Jesper Juhl <[email protected]> wrote:
>
> If a sufficiently large 'num' is passed to the function, the for loop
> becomes an infinite loop - as far as I can see, that's a bug waiting to
> happen. Sure, 'len' in struct poll_list is currently an int, so currently
> this can't happen, but that might change in the future. In my oppinion,
> a function should be able to function correctly with the complete range
> of values that can potentially be passed via its parameters, and without
> the patch below that's just not true for this function.
>
> Signed-off-by: Jesper Juhl <[email protected]>
>
> --- linux-2.6.12-rc2-mm3-orig/fs/select.c 2005-04-05 21:21:47.000000000 +0200
> +++ linux-2.6.12-rc2-mm3/fs/select.c 2005-04-24 01:11:13.000000000 +0200
> @@ -397,7 +397,7 @@ struct poll_list {
> static void do_pollfd(unsigned int num, struct pollfd * fdpage,
> poll_table ** pwait, int *count)
> {
> - int i;
> + unsigned int i;
>
> for (i = 0; i < num; i++) {
> int fd;

An expression such as the above which mixes signed and unsigned types will
promote the signed types to unsigned. So there is no bug in the above
`for' statement.

But there's a bug a bit further on:

> unsigned int mask;
> struct pollfd *fdp;
>
> mask = 0;
> fdp = fdpage+i;

This will oops the kernel if there are more than 2^31 pollfd's at *fdpage.
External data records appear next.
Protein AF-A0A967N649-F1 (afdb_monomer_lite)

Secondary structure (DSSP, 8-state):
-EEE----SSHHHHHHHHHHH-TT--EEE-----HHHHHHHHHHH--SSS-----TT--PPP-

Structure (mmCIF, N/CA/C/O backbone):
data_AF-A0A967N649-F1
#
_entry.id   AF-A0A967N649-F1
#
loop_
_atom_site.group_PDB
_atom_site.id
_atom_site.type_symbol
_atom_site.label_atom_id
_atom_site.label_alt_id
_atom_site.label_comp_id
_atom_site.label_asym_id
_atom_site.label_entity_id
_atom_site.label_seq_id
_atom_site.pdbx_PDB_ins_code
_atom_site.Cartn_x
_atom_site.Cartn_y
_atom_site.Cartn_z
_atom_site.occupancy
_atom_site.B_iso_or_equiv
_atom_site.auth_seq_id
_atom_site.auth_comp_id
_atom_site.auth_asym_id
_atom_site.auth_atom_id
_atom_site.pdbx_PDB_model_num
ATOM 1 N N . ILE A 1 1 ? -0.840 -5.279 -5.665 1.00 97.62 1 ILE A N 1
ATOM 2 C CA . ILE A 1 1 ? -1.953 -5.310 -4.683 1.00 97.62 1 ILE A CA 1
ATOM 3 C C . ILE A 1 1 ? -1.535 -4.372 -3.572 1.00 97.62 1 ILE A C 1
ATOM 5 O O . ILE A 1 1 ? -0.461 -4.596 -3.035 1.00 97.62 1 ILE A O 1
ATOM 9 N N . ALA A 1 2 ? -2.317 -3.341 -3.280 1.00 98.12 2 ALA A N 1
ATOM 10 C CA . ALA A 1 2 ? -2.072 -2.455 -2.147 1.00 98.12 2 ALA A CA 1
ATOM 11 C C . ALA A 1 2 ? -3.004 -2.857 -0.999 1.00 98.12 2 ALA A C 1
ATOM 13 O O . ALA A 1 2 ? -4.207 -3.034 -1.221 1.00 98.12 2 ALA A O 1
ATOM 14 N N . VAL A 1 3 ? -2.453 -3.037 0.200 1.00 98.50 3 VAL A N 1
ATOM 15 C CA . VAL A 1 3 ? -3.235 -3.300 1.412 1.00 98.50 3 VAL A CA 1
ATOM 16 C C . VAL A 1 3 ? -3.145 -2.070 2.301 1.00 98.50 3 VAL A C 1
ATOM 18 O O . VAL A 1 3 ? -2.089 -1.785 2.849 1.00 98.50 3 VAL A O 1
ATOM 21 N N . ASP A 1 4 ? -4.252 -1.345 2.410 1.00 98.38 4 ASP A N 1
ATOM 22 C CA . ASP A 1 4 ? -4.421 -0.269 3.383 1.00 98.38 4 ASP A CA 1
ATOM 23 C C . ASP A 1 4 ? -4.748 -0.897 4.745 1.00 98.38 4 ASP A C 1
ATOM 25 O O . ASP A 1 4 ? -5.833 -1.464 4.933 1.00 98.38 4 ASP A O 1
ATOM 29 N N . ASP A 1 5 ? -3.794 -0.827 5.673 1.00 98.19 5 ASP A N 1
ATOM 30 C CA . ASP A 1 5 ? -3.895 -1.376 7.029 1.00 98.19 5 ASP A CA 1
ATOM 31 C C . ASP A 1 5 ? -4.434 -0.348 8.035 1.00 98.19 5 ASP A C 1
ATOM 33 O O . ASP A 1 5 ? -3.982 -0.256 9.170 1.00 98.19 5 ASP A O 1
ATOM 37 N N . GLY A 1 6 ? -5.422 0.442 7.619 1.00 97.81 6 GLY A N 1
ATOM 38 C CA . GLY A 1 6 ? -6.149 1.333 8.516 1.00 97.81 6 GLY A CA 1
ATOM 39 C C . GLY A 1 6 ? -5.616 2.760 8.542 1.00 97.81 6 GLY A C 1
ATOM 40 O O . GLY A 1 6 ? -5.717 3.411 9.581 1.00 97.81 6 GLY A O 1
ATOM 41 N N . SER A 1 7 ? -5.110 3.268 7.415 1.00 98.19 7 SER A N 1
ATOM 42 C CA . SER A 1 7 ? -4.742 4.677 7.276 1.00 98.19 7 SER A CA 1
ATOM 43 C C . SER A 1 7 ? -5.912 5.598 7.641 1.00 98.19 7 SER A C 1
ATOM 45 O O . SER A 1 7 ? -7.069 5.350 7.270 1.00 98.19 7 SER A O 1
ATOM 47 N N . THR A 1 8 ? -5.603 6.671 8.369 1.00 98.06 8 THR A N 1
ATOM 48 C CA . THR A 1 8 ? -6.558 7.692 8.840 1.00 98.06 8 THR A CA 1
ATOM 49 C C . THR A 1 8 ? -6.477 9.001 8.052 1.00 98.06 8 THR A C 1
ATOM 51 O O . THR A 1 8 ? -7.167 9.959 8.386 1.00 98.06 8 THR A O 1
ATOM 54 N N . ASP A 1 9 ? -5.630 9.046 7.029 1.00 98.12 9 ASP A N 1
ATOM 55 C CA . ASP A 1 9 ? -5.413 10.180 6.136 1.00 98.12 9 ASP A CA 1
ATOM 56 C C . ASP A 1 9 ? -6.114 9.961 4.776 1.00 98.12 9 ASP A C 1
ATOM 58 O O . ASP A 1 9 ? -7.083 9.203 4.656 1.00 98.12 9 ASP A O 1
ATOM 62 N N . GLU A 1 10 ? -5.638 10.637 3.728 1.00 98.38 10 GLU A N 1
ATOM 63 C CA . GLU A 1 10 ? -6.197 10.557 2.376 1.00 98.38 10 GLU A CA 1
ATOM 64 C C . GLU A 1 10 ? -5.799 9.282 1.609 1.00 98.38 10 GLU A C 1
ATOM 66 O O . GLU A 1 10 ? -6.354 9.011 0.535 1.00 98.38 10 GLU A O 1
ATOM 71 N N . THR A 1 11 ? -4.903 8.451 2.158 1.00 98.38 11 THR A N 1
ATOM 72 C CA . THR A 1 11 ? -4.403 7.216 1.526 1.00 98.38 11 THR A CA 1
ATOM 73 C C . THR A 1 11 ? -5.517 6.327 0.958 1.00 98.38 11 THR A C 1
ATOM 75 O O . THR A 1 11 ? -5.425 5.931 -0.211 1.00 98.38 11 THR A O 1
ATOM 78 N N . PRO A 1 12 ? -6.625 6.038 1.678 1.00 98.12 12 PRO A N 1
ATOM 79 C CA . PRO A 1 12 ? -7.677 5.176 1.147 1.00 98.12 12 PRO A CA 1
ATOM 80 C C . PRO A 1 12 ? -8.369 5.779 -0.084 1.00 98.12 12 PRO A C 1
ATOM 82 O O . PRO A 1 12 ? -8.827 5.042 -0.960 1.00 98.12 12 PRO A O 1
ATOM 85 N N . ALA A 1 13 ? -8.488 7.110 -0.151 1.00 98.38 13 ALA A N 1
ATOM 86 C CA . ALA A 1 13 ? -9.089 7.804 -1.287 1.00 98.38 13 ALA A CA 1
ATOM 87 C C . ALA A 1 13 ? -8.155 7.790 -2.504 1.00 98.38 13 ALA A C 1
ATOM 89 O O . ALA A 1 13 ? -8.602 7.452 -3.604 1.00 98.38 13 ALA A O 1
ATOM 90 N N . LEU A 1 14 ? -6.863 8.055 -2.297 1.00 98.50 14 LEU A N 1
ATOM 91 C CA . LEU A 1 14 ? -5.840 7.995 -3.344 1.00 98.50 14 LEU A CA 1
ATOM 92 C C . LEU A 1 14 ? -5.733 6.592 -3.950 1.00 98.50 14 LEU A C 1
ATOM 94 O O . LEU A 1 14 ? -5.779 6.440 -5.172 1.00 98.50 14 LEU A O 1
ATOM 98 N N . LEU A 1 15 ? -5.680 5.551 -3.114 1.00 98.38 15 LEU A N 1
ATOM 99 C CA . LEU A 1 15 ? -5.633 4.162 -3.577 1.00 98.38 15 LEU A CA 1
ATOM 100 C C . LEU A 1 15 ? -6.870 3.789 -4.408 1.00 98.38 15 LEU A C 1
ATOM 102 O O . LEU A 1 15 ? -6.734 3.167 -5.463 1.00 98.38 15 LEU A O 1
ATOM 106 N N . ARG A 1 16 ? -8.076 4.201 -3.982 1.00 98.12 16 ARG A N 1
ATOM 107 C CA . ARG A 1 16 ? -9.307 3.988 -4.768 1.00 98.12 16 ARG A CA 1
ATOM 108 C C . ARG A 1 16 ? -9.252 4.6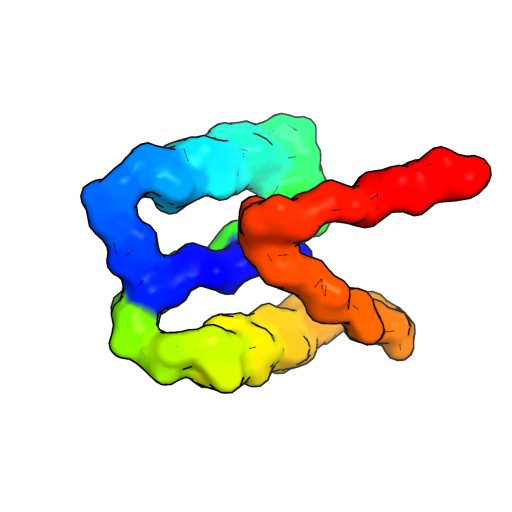93 -6.122 1.00 98.12 16 ARG A C 1
ATOM 110 O O . ARG A 1 16 ? -9.635 4.090 -7.121 1.00 98.12 16 ARG A O 1
ATOM 117 N N . ALA A 1 17 ? -8.767 5.933 -6.165 1.00 98.50 17 ALA A N 1
ATOM 118 C CA . ALA A 1 17 ? -8.631 6.681 -7.412 1.00 98.50 17 ALA A CA 1
ATOM 119 C C . ALA A 1 17 ? -7.659 5.994 -8.387 1.00 98.50 17 ALA A C 1
ATOM 121 O O . ALA A 1 17 ? -7.955 5.888 -9.575 1.00 98.50 17 ALA A O 1
ATOM 122 N N . TRP A 1 18 ? -6.536 5.467 -7.893 1.00 98.44 18 TRP A N 1
ATOM 123 C CA . TRP A 1 18 ? -5.589 4.704 -8.710 1.00 98.44 18 TRP A CA 1
ATOM 124 C C . TRP A 1 18 ? -6.16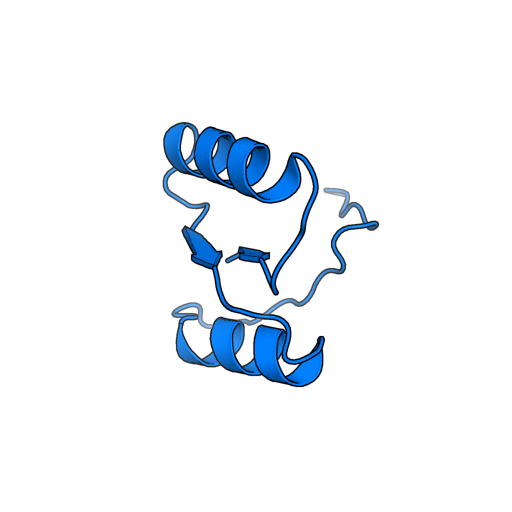8 3.382 -9.219 1.00 98.44 18 TRP A C 1
ATOM 126 O O . TRP A 1 18 ? -6.031 3.083 -10.403 1.00 98.44 18 TRP A O 1
ATOM 136 N N . ALA A 1 19 ? -6.876 2.629 -8.374 1.00 98.25 19 ALA A N 1
ATOM 137 C CA . ALA A 1 19 ? -7.552 1.396 -8.790 1.00 98.25 19 ALA A CA 1
ATOM 138 C C . ALA A 1 19 ? -8.647 1.633 -9.845 1.00 98.25 19 ALA A C 1
ATOM 140 O O . ALA A 1 19 ? -8.881 0.775 -10.691 1.00 98.25 19 ALA A O 1
ATOM 141 N N . ALA A 1 20 ? -9.302 2.799 -9.822 1.00 98.25 20 ALA A N 1
ATOM 142 C CA . ALA A 1 20 ? -10.265 3.186 -10.852 1.00 98.25 20 ALA A CA 1
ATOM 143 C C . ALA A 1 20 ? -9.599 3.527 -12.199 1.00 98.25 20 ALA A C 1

Yes, like most signed variables in the kernel, `i' should really be
unsigned, but I don't think it's worth raising a patch to change it.

2005-04-24 22:52:14

by Jesper Juhl

[permalink] [raw]
Subject: Re: [PATCH] prevent possible infinite loop in fs/select.c::do_pollfd()
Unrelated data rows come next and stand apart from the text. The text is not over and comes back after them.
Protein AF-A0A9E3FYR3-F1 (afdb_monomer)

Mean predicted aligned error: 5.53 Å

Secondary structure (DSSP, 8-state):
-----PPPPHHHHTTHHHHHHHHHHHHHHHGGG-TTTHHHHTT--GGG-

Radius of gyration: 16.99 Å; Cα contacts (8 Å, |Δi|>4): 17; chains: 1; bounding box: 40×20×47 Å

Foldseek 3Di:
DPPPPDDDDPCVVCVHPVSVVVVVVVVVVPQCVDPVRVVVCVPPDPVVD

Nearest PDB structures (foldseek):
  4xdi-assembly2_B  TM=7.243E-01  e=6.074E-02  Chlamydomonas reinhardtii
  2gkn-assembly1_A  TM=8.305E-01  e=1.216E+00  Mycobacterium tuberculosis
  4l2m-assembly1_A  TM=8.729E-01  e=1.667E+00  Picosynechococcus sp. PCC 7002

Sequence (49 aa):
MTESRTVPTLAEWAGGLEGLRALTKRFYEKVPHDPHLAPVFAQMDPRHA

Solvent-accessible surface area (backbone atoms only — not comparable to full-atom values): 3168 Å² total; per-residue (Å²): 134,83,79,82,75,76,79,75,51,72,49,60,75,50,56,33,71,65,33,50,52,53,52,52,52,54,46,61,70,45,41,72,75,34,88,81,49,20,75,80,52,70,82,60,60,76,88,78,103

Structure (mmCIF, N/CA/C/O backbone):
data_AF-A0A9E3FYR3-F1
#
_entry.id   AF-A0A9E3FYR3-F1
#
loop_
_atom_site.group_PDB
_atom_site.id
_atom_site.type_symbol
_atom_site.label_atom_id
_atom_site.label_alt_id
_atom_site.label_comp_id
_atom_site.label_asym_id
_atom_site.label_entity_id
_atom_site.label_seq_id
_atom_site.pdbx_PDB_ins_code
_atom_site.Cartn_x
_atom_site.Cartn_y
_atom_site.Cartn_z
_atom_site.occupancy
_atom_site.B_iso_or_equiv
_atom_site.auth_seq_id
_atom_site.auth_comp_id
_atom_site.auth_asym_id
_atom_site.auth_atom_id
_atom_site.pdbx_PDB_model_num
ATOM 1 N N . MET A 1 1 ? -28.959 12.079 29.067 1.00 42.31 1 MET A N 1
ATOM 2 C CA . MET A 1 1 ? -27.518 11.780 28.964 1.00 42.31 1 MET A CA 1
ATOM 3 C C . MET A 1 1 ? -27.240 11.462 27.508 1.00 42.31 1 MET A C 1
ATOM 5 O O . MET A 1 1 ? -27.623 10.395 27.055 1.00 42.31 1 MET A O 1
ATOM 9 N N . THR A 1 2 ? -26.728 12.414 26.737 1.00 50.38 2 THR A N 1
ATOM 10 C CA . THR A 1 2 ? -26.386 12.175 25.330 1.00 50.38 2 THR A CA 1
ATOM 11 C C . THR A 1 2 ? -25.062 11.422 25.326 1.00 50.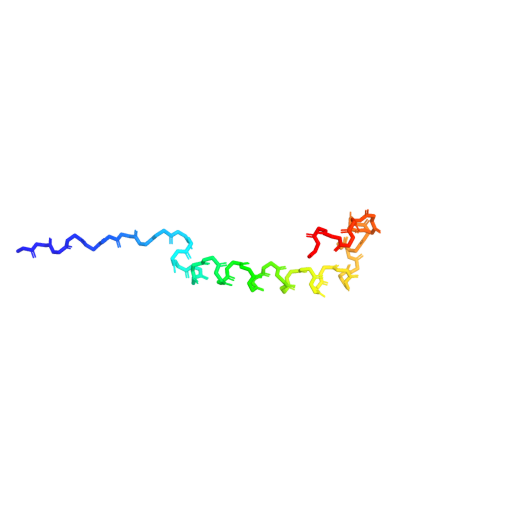38 2 THR A C 1
ATOM 13 O O . THR A 1 2 ? -24.050 11.979 25.742 1.00 50.38 2 THR A O 1
ATOM 16 N N . GLU A 1 3 ? -25.072 10.143 24.954 1.00 62.62 3 GLU A N 1
ATOM 17 C CA . GLU A 1 3 ? -23.839 9.374 24.784 1.00 62.62 3 GLU A CA 1
ATOM 18 C C . GLU A 1 3 ? -22.958 10.079 23.750 1.00 62.62 3 GLU A C 1
ATOM 20 O O . GLU A 1 3 ? -23.358 10.291 22.603 1.00 62.62 3 GLU A O 1
ATOM 25 N N . SER A 1 4 ? -21.753 10.470 24.162 1.00 67.31 4 SER A N 1
ATOM 26 C CA . SER A 1 4 ? -20.722 10.967 23.261 1.00 67.31 4 SER A CA 1
ATOM 27 C C . SER A 1 4 ? -20.228 9.794 22.422 1.00 67.31 4 SER A C 1
ATOM 29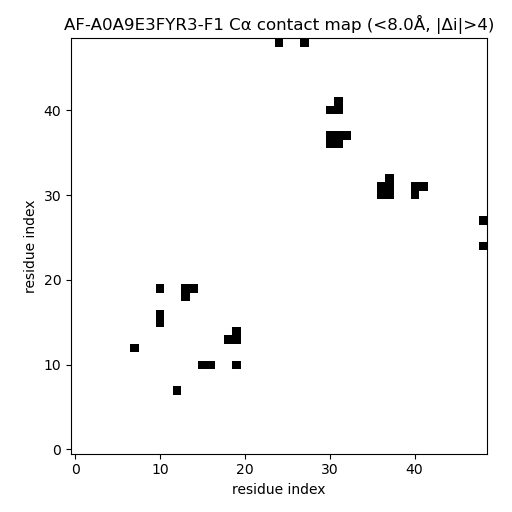 O O . SER A 1 4 ? -19.271 9.111 22.786 1.00 67.31 4 SER A O 1
ATOM 31 N N . ARG A 1 5 ? -20.914 9.511 21.316 1.00 72.31 5 ARG A N 1
ATOM 32 C CA . ARG A 1 5 ? -20.462 8.506 20.361 1.00 72.31 5 ARG A CA 1
ATOM 33 C C . ARG A 1 5 ? -19.191 9.038 19.703 1.00 72.31 5 ARG A C 1
ATOM 35 O O . ARG A 1 5 ? -19.246 9.959 18.891 1.00 72.31 5 ARG A O 1
ATOM 42 N N . THR A 1 6 ? -18.043 8.510 20.115 1.00 87.00 6 THR A N 1
ATOM 43 C CA . THR A 1 6 ? -16.751 8.867 19.534 1.00 87.00 6 THR A CA 1
ATOM 44 C C . THR A 1 6 ? -16.760 8.478 18.061 1.00 87.00 6 THR A C 1
ATOM 46 O O . 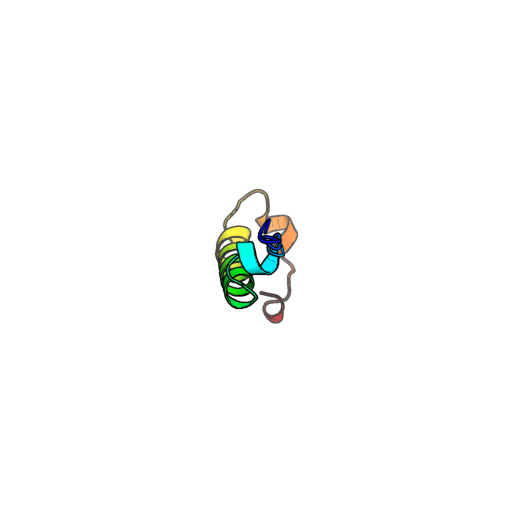THR A 1 6 ? -17.111 7.355 17.697 1.00 87.00 6 THR A O 1
ATOM 49 N N . VAL A 1 7 ? -16.436 9.436 17.192 1.00 92.62 7 VAL A N 1
ATOM 50 C CA . VAL A 1 7 ? -16.254 9.149 15.769 1.00 92.62 7 VAL A CA 1
ATOM 51 C C . VAL A 1 7 ? -14.989 8.298 15.644 1.00 92.62 7 VAL A C 1
ATOM 53 O O . VAL A 1 7 ? -13.941 8.746 16.115 1.00 92.62 7 VAL A O 1
ATOM 56 N N . PRO A 1 8 ? -15.056 7.096 15.042 1.00 94.44 8 PRO A N 1
ATOM 57 C CA . PRO A 1 8 ? -13.868 6.276 14.867 1.00 94.44 8 PRO A CA 1
ATOM 58 C C . PRO A 1 8 ? -12.869 6.962 13.937 1.00 94.44 8 PRO A C 1
ATOM 60 O O . PRO A 1 8 ? -13.239 7.669 12.994 1.00 94.44 8 PRO A O 1
ATOM 63 N N . THR A 1 9 ? -11.593 6.722 14.186 1.00 94.75 9 THR A N 1
ATOM 64 C CA . THR A 1 9 ? -10.505 7.107 13.292 1.00 94.75 9 THR A CA 1
ATOM 65 C C . THR A 1 9 ? -10.620 6.374 11.956 1.00 94.75 9 THR A C 1
ATOM 67 O O . THR A 1 9 ? -11.235 5.311 11.850 1.00 94.75 9 THR A O 1
ATOM 70 N N . LEU A 1 10 ? -9.976 6.905 10.914 1.00 95.31 10 LEU A N 1
ATOM 71 C CA . LEU A 1 10 ? -9.927 6.235 9.611 1.00 95.31 10 LEU A CA 1
ATOM 72 C C . LEU A 1 10 ? -9.351 4.816 9.715 1.00 95.31 10 LEU A C 1
ATOM 74 O O . LEU A 1 10 ? -9.839 3.908 9.050 1.00 95.31 10 LEU A O 1
ATOM 78 N N . ALA A 1 11 ? -8.336 4.625 10.562 1.00 96.19 11 ALA A N 1
ATOM 79 C CA . ALA A 1 11 ? -7.744 3.315 10.785 1.00 96.19 11 ALA A CA 1
ATOM 80 C C . ALA A 1 11 ? -8.771 2.342 11.375 1.00 96.19 11 ALA A C 1
ATOM 82 O O . ALA A 1 11 ? -8.896 1.233 10.877 1.00 96.19 11 A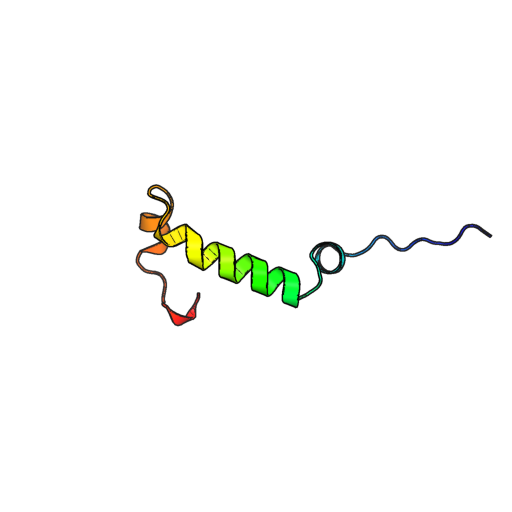LA A O 1
ATOM 83 N N . GLU A 1 12 ? -9.547 2.754 12.379 1.00 96.38 12 GLU A N 1
ATOM 84 C CA . GLU A 1 12 ? -10.594 1.911 12.972 1.00 96.38 12 GLU A CA 1
ATOM 85 C C . GLU A 1 12 ? -11.693 1.569 11.961 1.00 96.38 12 GLU A C 1
ATOM 87 O O . GLU A 1 12 ? -12.080 0.407 11.854 1.00 96.38 12 GLU A O 1
ATOM 92 N N . TRP A 1 13 ? -12.123 2.538 11.148 1.00 96.06 13 TRP A N 1
ATOM 93 C CA . TRP A 1 13 ? -13.045 2.281 10.036 1.00 96.06 13 TRP A CA 1
ATOM 94 C C . TRP A 1 13 ? -12.485 1.293 9.011 1.00 96.06 13 TRP A C 1
ATOM 96 O O . TRP A 1 13 ? -13.228 0.476 8.472 1.00 96.06 13 TRP A O 1
ATOM 106 N N . ALA A 1 14 ? -11.180 1.345 8.753 1.00 96.62 14 ALA A N 1
ATOM 107 C CA . ALA A 1 14 ? -10.498 0.471 7.807 1.00 96.62 14 ALA A CA 1
ATOM 108 C C . ALA A 1 14 ? -10.190 -0.936 8.362 1.00 96.62 14 ALA A C 1
ATOM 110 O O . ALA A 1 14 ? -9.610 -1.746 7.641 1.00 96.62 14 ALA A O 1
ATOM 111 N N . GLY A 1 15 ? -10.560 -1.251 9.611 1.00 96.75 15 GLY A N 1
ATOM 112 C CA . GLY A 1 15 ? -10.240 -2.535 10.255 1.00 96.75 15 GLY A CA 1
ATOM 113 C C . GLY A 1 15 ? -8.881 -2.560 10.968 1.00 96.75 15 GLY A C 1
ATOM 114 O O . GLY A 1 15 ? -8.266 -3.614 11.124 1.00 96.75 15 GLY A O 1
ATOM 115 N N . GLY A 1 16 ? -8.394 -1.397 11.391 1.00 97.25 16 GLY A N 1
ATOM 116 C CA . GLY A 1 16 ? -7.117 -1.218 12.071 1.00 97.25 16 GLY A CA 1
ATOM 117 C C . GLY A 1 16 ? -5.907 -1.421 11.158 1.00 97.25 16 GLY A C 1
ATOM 118 O O . GLY A 1 16 ? -5.994 -1.385 9.929 1.00 97.25 16 GLY A O 1
ATOM 119 N N . LEU A 1 17 ? -4.745 -1.644 11.778 1.00 96.75 17 LEU A N 1
ATOM 120 C CA . LEU A 1 17 ? -3.486 -1.865 11.061 1.00 96.75 17 LEU A CA 1
ATOM 121 C C . LEU A 1 17 ? -3.551 -3.089 10.138 1.00 96.75 17 LEU A C 1
ATOM 123 O O . 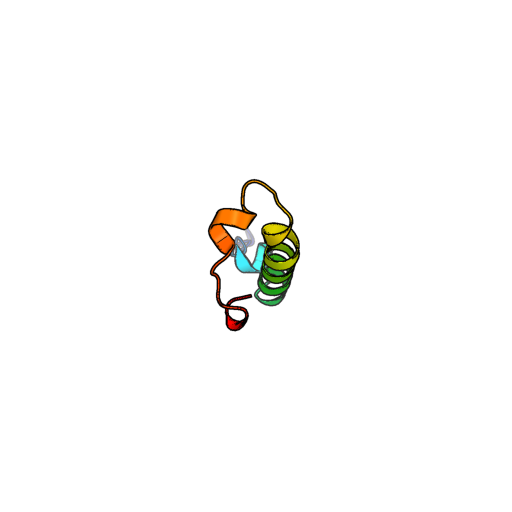LEU A 1 17 ? -3.034 -3.039 9.027 1.00 96.75 17 LEU A O 1
ATOM 127 N N . GLU A 1 18 ? -4.208 -4.165 10.569 1.00 9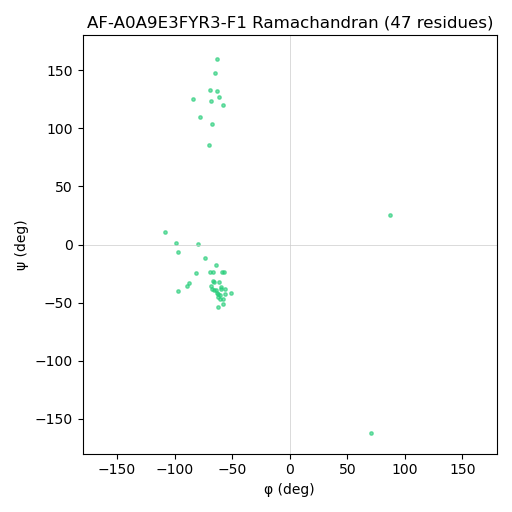7.88 18 GLU A N 1
ATOM 128 C CA . GLU A 1 18 ? -4.321 -5.394 9.777 1.00 97.88 18 GLU A CA 1
ATOM 129 C C . GLU A 1 18 ? -5.172 -5.196 8.519 1.00 97.88 18 GLU A C 1
ATOM 131 O O . GLU A 1 18 ? -4.802 -5.676 7.445 1.00 97.88 18 GLU A O 1
ATOM 136 N N . GLY A 1 19 ? -6.253 -4.414 8.609 1.00 98.00 19 GLY A N 1
ATOM 137 C CA . GLY A 1 19 ? -7.034 -4.018 7.437 1.00 98.00 19 GLY A CA 1
ATOM 138 C C . GLY A 1 19 ? -6.202 -3.222 6.429 1.00 98.00 19 GLY A C 1
ATOM 139 O O . GLY A 1 19 ? -6.212 -3.521 5.233 1.00 98.00 19 GLY A O 1
ATOM 140 N N . LEU A 1 20 ? -5.392 -2.276 6.913 1.00 97.62 20 LEU A N 1
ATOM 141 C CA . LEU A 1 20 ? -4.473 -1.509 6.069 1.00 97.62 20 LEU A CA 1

On Sun, 24 Apr 2005, Andrew Morton wrote:

> Jesper Juhl <[email protected]> wrote:
> >
> > If a sufficiently large 'num' is passed to the function, the for loop
> > becomes an infinite loop - as far as I can see, that's a bug waiting to
> > happen. Sure, 'len' in struct poll_list is currently an int, so currently
> > this can't happen, but that might change in the future. In my oppinion,
> > a function should be able to function correctly with the complete range
> > of values that can potentially be passed via its parameters, and without
> > the patch below that's just not true for this function.
> >
> > Signed-off-by: Jesper Juhl <[email protected]>
> >
> > --- linux-2.6.12-rc2-mm3-orig/fs/select.c 2005-04-05 21:21:47.000000000 +0200
> > +++ linux-2.6.12-rc2-mm3/fs/select.c 2005-04-24 01:11:13.000000000 +0200
> > @@ -397,7 +397,7 @@ struct poll_list {
> > static void do_pollfd(unsigned int num, struct pollfd * fdpage,
> > poll_table ** pwait, int *count)
> > {
> > - int i;
> > + unsigned int i;
> >
> > for (i = 0; i < num; i++) {
> > int fd;
>
> An expression such as the above which mixes signed and unsigned types will
> promote the signed types to unsigned. So there is no bug in the above
> `for' statement.
>
You are right of course, I need to remember the promotion rules :)
Still, unsigned int is the logical type to use for `i'.


> But there's a bug a bit further on:
>
> > unsigned int mask;
> > struct pollfd *fdp;
> >
> > mask = 0;
> > fdp = fdpage+i;
>
> This will oops the kernel if there are more than 2^31 pollfd's at *fdpage.
>
Hmm, if you mean that i will overflow and become negative so we'll actully
be subtracting from fdpage, then I'm not so sure - won't gcc actually
promote i to unsigned int here as well? I did a little test app, and it
seems that's the case (well, `i' of course still ought to be unsigned).
But I guess we'll probably cause fdpage to wrap with such a large i (but
then we should never have managed to allocate so many fd's in the first
place).


> Yes, like most signed variables in the kernel, `i' should really be
> unsigned, but I don't think it's worth raising a patch to change it.
>
Why not? I thought we were trying to make the kernel as perfect as
possible. I agree with you that there are many bigger issues that have
priority, but even the little things (like this) ought to get fixed as
well IMHO (and when the patch is already done, why not apply it?).